Danke schon einmal für die Hilfe!!!

LG
ObjecTV


----------



## Gucky (18. Mai 2014)

Hast du schon mal debugged? Lass dir die einzelnen Schritte mal ausgeben. Oder benutz den Debugger und führe den Code zeilenweise aus. So kannst du das Problem meistens relativ leicht finden. Denn ich denke, keiner hier hat Lust sich deinen Code vollständig anzusehen und nach Fehlern zu suchen.  Nicht persöhnlich gemeint.


----------



## ObjecTV (18. Mai 2014)

Hi!

von Debuggen hab ich zurzeit keine Ahnung muss ich zugeben! 
Kann man mir das vielleicht einmal erklären, bitte????:L

Bearbeitung: 
Also - Problem mit dem Bewegen gelöst. Jetzt flackert der Bildschirm wieder... jemand ne Idee? Ich krieg die Krise! 
Bearbeitung 2:
Jetzt fängts wieder umgekehrt an, Bewegung geht nicht aber flackern weg. Hat das was mit dem Befehl "repaint" zu tun?


----------



## Gucky (18. Mai 2014)

repaint ruft die paintComponent Methode auf und löscht alles, was schon gemalt war.

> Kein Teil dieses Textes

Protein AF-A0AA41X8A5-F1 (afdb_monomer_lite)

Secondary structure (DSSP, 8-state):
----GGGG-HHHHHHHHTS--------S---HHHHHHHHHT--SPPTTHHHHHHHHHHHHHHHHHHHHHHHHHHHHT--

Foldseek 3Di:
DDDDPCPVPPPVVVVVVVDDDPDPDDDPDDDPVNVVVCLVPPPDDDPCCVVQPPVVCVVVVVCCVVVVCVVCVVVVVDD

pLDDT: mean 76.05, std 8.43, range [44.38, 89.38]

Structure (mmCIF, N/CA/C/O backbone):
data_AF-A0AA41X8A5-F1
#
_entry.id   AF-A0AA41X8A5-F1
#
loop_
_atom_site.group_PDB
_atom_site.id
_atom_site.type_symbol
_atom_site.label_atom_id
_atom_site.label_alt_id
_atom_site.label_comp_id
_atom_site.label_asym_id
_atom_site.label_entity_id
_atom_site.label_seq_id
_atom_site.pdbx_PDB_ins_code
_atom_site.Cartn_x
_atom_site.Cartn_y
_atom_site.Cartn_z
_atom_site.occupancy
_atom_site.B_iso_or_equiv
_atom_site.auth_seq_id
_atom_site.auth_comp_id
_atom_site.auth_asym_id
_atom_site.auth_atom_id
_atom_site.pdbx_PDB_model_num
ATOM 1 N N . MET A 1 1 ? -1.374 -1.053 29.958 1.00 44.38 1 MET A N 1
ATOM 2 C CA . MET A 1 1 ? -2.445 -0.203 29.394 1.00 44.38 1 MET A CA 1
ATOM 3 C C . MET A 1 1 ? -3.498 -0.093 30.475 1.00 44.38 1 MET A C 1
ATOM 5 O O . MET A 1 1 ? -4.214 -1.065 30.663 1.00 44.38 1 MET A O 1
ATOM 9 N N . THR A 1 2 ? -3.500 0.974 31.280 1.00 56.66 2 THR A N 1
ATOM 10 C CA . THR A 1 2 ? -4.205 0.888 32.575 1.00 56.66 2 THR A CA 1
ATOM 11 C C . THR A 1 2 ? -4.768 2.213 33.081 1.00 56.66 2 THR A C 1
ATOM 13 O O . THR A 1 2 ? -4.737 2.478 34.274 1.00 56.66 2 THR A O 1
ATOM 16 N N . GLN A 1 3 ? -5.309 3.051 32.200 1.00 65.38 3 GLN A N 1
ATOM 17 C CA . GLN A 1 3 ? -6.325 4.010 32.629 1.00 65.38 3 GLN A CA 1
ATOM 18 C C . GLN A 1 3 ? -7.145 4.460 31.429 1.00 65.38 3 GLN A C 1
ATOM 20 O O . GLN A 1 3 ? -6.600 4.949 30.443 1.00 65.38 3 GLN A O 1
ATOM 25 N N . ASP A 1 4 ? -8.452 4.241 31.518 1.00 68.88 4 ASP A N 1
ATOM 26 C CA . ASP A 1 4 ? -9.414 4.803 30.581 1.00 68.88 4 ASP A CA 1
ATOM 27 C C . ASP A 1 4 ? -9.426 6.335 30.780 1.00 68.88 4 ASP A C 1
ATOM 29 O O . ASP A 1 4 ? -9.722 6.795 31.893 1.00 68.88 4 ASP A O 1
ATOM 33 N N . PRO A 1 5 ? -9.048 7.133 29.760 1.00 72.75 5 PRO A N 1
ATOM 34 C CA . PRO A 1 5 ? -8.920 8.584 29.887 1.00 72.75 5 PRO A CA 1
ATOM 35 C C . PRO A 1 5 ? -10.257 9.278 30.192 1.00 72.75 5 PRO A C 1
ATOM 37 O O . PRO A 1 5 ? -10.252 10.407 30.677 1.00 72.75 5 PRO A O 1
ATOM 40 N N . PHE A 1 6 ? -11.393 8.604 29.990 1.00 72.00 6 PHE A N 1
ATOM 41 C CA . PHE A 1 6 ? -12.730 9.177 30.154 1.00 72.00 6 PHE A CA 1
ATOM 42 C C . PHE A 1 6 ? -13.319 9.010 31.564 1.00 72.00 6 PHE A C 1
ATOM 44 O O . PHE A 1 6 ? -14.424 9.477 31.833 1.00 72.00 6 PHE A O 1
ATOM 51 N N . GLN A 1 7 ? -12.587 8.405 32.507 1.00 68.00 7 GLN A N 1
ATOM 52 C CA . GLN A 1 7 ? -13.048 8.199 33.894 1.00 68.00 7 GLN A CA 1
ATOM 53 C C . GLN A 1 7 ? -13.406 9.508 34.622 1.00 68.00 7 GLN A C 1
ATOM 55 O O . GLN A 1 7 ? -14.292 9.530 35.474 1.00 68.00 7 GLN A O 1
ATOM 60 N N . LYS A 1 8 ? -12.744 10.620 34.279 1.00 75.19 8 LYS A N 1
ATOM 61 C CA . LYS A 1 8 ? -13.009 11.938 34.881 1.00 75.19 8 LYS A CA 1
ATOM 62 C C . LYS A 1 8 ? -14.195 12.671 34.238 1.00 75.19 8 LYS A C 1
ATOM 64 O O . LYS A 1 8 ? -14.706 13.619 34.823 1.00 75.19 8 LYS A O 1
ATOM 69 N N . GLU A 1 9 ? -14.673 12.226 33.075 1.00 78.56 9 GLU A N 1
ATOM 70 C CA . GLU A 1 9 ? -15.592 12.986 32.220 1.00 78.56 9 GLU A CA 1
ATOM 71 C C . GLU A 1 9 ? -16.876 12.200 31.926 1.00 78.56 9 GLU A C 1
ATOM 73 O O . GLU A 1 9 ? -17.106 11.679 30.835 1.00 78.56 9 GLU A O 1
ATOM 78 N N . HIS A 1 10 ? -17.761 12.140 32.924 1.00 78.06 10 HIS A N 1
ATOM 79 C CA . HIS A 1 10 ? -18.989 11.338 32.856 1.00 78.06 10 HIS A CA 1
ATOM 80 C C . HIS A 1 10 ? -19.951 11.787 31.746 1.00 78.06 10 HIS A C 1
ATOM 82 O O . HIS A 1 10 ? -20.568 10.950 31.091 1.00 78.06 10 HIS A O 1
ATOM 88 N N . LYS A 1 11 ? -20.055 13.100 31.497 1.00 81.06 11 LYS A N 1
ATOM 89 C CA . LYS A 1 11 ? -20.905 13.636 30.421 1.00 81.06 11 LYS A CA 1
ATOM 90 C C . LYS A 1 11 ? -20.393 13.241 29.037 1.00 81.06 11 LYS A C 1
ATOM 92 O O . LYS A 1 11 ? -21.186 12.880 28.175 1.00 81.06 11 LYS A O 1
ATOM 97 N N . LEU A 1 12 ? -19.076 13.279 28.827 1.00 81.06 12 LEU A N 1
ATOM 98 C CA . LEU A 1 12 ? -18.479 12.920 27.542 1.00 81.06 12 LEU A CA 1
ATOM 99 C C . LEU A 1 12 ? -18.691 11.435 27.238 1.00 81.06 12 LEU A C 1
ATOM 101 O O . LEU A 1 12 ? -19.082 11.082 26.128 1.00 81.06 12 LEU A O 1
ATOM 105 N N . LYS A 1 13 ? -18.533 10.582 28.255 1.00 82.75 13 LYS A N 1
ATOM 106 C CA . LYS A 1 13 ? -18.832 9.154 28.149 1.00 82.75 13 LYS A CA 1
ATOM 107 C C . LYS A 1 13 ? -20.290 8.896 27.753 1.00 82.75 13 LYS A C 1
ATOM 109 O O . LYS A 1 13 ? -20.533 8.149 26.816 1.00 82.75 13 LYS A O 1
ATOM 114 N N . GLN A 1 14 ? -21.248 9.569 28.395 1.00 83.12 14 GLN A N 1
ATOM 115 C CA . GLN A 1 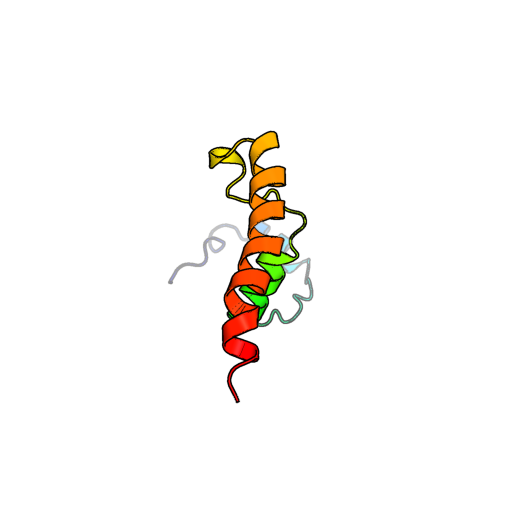14 ? -22.673 9.438 28.058 1.00 83.12 14 GLN A CA 1
ATOM 116 C C . GLN A 1 14 ? -22.979 9.818 26.604 1.00 83.12 14 GLN A C 1
ATOM 118 O O . GLN A 1 14 ? -23.769 9.144 25.951 1.00 83.12 14 GLN A O 1
ATOM 123 N N . HIS A 1 15 ? -22.353 10.877 26.087 1.00 84.62 15 HIS A N 1
ATOM 124 C CA . HIS A 1 15 ? -22.542 11.288 24.697 1.00 84.62 15 HIS A CA 1
ATOM 125 C C . HIS A 1 15 ? -21.905 10.323 23.692 1.00 84.62 15 HIS A C 1
ATOM 127 O O . HIS A 1 15 ? -22.484 10.104 22.632 1.00 84.62 15 HIS A O 1
ATOM 133 N N . LEU A 1 16 ? -20.747 9.738 24.007 1.00 82.12 16 LEU A N 1
ATOM 134 C CA . LEU A 1 16 ? -20.099 8.736 23.154 1.00 82.12 16 LEU A CA 1
ATOM 135 C C . LEU A 1 16 ? -20.880 7.415 23.137 1.00 82.12 16 LEU A C 1
ATOM 137 O O . LEU A 1 16 ? -21.095 6.854 22.066 1.00 82.12 16 LEU A O 1
ATOM 141 N N . ASP A 1 17 ? -21.363 6.965 24.298 1.00 79.69 17 ASP A N 1
ATOM 142 C CA . ASP A 1 17 ? -22.148 5.731 24.431 1.00 79.69 17 ASP A CA 1
ATOM 143 C C . ASP A 1 17 ? -23.554 5.855 23.809 1.00 79.69 17 ASP A C 1
ATOM 145 O O . ASP A 1 17 ? -24.156 4.848 23.433 1.00 79.69 17 ASP A O 1
ATOM 149 N N . ALA A 1 18 ? -24.082 7.078 23.664 1.00 83.81 18 ALA A N 1
ATOM 150 C CA . ALA A 1 18 ? -25.376 7.329 23.025 1.00 83.81 18 ALA A CA 1
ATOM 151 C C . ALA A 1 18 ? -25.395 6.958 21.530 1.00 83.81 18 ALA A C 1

In Swing ist Grapics schon doppelt gepuffert. Eigentlich dürfte da nichts flackern.


Debuggen: Alles, was hilft den Fehler zu finden. Sysouts mit Variablen und Bestätigungen von Schritten, Benutzung des Debuggers, etc. Der Debugger lässt dich Code zeilenweise oder Blockweise ausführen. Außerdem kannst du dir die Belegungen der Variablen anzeigen lassen.


----------



## ObjecTV (18. Mai 2014)

Fehler gefunden: In graphics muss man einfach super.paint(gr) entfernen dann gehts. Danke für die Hilfe!!!


----------



## Gucky (18. Mai 2014)

Kein Ding. 

Jetzt bitte noch das Thema als "erledigt" markieren.


----------